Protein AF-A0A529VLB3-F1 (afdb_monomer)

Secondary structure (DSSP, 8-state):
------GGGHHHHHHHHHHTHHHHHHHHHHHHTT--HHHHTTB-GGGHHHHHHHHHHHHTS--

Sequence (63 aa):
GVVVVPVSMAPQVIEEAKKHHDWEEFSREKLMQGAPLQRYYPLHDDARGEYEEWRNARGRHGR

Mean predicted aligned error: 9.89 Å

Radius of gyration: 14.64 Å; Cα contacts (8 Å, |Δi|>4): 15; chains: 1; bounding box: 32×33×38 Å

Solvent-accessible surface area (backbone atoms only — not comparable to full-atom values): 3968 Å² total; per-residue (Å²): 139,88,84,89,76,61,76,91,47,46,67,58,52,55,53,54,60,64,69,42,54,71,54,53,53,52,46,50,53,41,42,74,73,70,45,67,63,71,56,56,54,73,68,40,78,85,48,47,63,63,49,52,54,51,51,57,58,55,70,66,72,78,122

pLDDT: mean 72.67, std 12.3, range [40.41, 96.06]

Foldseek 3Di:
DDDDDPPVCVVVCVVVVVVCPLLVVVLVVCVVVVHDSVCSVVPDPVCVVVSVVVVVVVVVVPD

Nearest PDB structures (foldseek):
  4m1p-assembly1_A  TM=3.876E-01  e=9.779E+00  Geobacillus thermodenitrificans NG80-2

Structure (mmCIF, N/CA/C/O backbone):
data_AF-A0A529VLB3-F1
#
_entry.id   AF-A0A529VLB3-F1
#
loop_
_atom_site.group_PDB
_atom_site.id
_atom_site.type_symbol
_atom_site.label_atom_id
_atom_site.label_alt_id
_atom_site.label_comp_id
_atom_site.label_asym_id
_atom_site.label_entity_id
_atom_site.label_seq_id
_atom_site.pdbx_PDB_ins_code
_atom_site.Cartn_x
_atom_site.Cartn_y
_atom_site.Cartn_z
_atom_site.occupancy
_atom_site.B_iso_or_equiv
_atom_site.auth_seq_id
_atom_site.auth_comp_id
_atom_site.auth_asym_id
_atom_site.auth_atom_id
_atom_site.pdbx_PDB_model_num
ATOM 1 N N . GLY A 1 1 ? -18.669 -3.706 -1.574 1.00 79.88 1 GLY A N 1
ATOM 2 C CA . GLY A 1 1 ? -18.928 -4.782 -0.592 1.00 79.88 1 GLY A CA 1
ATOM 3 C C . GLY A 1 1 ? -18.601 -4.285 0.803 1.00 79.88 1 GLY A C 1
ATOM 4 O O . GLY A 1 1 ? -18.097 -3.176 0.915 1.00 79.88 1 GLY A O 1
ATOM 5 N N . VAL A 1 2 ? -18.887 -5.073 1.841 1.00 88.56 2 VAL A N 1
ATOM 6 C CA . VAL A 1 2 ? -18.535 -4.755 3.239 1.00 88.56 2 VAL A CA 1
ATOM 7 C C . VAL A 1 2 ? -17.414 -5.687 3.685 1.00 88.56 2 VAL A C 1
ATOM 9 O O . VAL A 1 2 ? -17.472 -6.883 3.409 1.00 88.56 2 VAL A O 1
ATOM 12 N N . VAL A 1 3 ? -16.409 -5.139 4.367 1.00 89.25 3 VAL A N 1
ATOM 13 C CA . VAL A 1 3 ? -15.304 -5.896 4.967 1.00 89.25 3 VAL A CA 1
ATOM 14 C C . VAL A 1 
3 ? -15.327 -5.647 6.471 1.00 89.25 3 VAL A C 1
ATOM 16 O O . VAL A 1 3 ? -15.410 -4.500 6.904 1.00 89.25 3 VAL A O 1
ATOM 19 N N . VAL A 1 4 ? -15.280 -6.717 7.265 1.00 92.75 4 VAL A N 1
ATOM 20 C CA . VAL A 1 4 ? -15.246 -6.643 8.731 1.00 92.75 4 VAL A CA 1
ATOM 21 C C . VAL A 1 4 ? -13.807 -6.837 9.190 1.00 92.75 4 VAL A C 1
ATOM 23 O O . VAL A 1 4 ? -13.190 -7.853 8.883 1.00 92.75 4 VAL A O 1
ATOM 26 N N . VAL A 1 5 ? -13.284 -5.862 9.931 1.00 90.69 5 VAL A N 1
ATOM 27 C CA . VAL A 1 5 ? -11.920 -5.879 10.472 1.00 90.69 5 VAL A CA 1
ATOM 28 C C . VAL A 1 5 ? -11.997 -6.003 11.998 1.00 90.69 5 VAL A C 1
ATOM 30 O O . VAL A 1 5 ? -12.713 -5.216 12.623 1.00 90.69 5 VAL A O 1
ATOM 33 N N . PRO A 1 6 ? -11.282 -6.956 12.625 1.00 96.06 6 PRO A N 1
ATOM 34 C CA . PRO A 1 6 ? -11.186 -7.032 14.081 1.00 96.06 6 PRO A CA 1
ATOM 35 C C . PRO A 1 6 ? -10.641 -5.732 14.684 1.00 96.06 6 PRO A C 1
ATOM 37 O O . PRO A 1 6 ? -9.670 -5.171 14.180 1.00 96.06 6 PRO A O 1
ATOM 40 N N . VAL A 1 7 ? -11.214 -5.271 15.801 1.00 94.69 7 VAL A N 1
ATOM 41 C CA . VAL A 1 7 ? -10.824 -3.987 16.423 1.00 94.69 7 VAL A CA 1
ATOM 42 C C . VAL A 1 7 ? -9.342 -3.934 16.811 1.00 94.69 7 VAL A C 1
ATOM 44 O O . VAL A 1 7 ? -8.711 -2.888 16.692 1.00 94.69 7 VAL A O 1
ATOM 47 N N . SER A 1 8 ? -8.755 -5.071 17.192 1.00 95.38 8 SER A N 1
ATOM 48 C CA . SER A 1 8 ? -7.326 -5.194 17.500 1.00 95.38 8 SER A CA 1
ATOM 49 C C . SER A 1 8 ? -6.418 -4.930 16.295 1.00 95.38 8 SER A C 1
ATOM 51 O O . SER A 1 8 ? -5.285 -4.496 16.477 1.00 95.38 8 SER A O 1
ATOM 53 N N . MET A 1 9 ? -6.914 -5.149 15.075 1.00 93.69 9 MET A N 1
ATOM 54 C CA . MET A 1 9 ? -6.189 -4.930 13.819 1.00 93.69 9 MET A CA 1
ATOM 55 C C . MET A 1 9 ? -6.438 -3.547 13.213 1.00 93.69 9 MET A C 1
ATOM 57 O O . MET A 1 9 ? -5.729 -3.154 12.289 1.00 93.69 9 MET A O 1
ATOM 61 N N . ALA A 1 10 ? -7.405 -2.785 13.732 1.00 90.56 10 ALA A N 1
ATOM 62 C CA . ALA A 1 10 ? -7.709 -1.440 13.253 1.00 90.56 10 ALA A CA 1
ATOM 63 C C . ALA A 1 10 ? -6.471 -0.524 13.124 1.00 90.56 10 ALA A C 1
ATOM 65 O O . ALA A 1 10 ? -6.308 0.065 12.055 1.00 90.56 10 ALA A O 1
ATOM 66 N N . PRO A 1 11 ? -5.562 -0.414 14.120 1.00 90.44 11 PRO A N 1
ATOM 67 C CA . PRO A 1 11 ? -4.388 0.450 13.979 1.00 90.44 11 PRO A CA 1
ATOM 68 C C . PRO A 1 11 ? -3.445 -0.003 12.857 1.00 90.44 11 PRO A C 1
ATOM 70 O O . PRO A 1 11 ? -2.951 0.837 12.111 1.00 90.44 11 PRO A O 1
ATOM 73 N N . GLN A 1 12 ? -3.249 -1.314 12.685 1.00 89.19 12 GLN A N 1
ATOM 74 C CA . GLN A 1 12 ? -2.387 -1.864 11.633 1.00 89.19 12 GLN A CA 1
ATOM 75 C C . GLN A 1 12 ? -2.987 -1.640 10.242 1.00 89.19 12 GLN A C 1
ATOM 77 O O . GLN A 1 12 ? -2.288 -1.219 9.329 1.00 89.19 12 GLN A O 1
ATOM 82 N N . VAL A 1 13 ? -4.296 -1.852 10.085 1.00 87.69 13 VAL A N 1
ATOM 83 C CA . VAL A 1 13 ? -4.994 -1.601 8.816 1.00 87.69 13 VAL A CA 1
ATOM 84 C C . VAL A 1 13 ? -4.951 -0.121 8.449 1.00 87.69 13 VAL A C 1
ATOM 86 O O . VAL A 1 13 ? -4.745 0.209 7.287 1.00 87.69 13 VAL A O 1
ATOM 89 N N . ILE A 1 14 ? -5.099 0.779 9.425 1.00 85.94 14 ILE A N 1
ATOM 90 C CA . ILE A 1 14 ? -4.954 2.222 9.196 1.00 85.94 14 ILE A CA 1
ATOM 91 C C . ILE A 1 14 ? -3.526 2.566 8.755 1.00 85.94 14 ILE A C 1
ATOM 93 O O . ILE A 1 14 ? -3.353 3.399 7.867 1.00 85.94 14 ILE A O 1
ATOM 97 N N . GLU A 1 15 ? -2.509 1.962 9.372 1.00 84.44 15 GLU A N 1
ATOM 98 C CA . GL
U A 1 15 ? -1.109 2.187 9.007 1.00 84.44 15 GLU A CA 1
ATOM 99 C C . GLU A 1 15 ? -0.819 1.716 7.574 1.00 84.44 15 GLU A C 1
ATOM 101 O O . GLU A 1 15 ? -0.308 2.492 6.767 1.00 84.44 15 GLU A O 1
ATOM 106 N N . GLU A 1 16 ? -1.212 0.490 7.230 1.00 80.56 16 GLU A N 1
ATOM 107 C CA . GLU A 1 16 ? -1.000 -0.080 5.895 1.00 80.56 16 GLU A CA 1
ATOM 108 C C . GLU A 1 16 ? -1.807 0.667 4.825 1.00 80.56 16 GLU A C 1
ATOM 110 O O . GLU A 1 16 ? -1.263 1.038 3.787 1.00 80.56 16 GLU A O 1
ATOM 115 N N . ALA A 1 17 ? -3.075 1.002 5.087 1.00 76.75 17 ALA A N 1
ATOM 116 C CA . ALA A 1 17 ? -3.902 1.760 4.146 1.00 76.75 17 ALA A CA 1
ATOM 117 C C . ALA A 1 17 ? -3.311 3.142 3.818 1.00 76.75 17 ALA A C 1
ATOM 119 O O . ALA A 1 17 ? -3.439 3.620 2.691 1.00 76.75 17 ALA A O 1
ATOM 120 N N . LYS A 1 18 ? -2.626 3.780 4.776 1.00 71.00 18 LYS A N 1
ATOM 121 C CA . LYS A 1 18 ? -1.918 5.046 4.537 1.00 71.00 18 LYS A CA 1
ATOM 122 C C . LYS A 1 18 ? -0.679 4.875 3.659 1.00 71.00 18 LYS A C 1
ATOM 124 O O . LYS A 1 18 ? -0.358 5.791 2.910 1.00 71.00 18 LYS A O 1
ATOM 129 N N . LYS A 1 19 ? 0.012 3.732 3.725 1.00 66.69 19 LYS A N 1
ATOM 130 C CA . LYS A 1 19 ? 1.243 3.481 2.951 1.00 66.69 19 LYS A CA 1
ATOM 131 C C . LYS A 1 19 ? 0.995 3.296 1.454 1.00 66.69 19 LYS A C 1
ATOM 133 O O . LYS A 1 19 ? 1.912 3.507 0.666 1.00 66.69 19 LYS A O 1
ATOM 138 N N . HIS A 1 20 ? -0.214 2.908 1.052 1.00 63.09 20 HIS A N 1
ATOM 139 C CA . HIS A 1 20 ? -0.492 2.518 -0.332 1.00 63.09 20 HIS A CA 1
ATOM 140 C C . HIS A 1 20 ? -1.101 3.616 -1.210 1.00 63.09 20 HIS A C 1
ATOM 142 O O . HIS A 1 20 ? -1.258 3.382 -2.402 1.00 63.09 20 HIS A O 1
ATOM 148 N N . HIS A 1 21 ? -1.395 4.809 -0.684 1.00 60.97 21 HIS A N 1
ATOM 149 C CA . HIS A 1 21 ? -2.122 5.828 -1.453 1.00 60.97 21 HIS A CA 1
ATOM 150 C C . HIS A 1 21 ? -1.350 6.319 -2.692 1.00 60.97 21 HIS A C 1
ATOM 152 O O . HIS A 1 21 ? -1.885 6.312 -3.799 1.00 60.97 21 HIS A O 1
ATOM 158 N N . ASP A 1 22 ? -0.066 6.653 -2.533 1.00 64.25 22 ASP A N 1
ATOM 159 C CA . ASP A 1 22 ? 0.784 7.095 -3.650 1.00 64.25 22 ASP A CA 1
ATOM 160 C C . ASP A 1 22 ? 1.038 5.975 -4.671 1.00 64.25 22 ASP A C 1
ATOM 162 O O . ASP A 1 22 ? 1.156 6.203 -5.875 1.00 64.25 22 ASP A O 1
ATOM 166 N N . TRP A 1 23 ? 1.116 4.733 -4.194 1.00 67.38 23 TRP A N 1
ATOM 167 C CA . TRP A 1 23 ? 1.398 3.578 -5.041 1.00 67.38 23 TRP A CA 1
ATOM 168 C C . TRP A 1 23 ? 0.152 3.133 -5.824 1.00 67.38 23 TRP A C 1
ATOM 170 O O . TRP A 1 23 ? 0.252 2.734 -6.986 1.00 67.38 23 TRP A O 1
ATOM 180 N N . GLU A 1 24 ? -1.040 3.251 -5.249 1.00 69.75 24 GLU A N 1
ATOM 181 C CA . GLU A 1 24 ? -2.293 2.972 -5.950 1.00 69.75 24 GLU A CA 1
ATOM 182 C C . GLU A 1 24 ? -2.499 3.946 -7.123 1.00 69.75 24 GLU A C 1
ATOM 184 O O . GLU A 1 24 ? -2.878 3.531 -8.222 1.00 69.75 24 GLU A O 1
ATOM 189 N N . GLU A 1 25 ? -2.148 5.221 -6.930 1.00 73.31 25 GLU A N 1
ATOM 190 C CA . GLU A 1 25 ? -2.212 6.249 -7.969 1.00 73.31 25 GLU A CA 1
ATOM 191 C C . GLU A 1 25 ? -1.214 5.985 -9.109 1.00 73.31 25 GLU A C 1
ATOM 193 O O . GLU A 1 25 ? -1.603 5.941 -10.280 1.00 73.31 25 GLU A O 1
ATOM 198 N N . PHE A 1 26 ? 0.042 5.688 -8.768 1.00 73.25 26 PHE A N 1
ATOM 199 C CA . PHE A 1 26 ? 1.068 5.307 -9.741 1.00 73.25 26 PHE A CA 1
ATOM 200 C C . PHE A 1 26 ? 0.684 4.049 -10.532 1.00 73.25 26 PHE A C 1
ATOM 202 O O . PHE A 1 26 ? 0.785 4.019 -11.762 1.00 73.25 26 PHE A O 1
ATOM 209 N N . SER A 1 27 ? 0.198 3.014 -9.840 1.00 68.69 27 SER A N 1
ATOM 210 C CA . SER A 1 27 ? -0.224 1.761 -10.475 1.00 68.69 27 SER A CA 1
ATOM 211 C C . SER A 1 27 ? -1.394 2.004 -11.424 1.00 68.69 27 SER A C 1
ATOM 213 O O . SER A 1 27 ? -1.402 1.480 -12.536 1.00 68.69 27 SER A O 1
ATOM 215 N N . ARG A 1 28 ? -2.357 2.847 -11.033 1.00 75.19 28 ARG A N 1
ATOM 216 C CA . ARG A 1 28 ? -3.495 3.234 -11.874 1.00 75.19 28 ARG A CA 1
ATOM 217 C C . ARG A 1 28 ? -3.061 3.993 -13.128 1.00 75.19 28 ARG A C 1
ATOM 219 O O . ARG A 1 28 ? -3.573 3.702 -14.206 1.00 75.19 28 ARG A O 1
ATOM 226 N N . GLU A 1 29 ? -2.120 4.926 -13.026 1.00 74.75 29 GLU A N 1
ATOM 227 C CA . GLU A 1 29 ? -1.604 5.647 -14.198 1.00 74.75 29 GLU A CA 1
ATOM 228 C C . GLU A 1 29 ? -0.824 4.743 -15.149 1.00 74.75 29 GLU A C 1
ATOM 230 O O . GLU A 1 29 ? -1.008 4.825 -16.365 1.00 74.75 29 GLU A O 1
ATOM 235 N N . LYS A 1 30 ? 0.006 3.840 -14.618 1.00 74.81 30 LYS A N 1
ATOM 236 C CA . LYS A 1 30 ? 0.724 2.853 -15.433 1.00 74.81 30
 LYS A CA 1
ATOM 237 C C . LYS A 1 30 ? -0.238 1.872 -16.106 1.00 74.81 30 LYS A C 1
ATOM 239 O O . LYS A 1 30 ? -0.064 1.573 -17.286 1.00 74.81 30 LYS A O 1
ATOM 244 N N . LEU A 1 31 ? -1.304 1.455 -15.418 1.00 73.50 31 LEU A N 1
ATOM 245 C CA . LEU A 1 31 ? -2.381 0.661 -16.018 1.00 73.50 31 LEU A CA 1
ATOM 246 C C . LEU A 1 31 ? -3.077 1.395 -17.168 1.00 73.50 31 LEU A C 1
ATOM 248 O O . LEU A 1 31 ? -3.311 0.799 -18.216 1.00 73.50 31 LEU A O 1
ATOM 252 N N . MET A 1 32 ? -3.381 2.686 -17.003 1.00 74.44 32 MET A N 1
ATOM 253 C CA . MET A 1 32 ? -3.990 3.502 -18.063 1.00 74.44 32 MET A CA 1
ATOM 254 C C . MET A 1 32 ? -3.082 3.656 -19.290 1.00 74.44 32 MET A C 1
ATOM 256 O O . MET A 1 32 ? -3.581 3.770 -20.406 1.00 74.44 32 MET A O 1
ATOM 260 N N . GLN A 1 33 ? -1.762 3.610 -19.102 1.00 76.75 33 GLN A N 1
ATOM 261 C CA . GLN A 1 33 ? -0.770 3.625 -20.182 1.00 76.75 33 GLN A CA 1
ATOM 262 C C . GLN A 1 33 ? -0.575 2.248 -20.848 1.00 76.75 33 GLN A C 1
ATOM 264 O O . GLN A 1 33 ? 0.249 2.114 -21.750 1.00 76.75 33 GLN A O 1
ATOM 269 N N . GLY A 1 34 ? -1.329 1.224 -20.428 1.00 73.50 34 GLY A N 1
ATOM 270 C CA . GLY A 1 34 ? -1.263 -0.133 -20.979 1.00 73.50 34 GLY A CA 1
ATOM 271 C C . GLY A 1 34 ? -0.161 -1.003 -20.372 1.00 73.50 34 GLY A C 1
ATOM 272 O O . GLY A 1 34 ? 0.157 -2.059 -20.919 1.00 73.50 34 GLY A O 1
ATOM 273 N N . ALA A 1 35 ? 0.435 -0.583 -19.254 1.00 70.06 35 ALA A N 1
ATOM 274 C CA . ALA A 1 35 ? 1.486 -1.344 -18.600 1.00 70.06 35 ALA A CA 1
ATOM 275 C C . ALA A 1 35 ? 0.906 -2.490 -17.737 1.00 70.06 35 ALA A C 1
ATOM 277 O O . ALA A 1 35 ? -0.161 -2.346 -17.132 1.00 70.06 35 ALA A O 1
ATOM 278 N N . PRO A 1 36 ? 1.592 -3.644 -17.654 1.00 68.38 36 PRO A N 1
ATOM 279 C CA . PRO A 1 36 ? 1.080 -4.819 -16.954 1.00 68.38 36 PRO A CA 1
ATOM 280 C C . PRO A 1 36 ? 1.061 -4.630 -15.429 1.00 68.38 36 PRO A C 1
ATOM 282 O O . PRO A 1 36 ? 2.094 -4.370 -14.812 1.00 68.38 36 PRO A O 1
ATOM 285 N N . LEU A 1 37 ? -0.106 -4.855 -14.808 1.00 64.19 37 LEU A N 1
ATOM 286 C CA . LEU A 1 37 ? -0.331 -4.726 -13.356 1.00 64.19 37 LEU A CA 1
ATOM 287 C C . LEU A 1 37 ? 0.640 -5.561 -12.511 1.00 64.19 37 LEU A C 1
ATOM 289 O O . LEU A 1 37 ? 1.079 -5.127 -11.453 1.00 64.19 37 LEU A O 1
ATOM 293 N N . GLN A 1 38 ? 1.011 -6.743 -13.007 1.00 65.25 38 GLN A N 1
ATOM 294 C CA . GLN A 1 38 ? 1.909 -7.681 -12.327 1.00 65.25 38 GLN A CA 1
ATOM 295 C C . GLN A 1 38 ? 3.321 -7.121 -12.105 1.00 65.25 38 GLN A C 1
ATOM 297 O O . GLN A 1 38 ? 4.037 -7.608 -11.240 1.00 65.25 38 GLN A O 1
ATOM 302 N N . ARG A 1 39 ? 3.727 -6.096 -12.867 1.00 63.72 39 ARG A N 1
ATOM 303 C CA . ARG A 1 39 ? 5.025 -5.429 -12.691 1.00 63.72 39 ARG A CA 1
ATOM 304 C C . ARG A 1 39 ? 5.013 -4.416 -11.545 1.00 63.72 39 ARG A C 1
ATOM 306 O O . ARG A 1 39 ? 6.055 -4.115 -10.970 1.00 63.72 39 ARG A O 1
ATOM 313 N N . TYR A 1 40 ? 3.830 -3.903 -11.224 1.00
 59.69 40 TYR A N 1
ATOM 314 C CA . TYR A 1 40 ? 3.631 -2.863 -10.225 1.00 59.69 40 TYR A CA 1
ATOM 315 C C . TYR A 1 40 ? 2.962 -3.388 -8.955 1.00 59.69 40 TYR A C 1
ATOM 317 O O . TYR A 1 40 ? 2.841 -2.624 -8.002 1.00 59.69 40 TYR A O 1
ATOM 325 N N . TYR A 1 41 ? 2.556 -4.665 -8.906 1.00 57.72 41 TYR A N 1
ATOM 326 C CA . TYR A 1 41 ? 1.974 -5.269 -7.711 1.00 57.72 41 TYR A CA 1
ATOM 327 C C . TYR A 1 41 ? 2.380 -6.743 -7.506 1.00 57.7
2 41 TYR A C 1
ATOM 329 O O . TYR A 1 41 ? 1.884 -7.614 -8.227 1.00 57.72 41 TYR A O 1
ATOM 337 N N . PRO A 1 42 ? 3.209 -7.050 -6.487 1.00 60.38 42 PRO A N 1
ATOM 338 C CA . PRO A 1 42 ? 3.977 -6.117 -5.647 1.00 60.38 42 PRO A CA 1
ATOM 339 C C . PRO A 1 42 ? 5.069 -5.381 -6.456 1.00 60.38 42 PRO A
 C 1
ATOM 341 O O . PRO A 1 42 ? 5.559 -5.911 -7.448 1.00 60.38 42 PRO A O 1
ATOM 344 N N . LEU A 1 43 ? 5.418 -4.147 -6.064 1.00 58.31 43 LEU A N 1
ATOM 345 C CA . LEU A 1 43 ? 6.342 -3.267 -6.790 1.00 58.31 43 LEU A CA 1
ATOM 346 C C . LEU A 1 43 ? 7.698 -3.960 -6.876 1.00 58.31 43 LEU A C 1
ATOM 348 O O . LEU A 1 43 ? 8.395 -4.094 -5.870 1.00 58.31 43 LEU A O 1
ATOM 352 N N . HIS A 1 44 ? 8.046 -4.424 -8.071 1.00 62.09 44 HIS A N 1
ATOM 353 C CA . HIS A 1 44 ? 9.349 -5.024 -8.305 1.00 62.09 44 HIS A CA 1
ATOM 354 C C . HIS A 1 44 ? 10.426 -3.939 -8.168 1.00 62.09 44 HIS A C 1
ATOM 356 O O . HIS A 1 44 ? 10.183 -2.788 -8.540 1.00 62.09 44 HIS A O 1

*Problem to solve:* Output only an exact transcription of the lines above from the one with "ATOM 280 C C" up to and including the one with "ATOM 294 C CA".

*Finished exercise:*
ATOM 280 C C . PRO A 1 36 ? 1.061 -4.630 -15.429 1.00 68.38 36 PRO A C 1
ATOM 282 O O . PRO A 1 36 ? 2.094 -4.370 -14.812 1.00 68.38 36 PRO A O 1
ATOM 285 N N . LEU A 1 37 ? -0.106 -4.855 -14.808 1.00 64.19 37 LEU A N 1
ATOM 286 C CA . LEU A 1 37 ? -0.331 -4.726 -13.356 1.00 64.19 37 LEU A CA 1
ATOM 287 C C . LEU A 1 37 ? 0.640 -5.561 -12.511 1.00 64.19 37 LEU A C 1
ATOM 289 O O . LEU A 1 37 ? 1.079 -5.127 -11.453 1.00 64.19 37 LEU A O 1
ATOM 293 N N . GLN A 1 38 ? 1.011 -6.743 -13.007 1.00 65.25 38 GLN A N 1
ATOM 294 C CA . GLN A 1 38 ? 1.909 -7.681 -12.327 1.00 65.25 38 GLN A CA 1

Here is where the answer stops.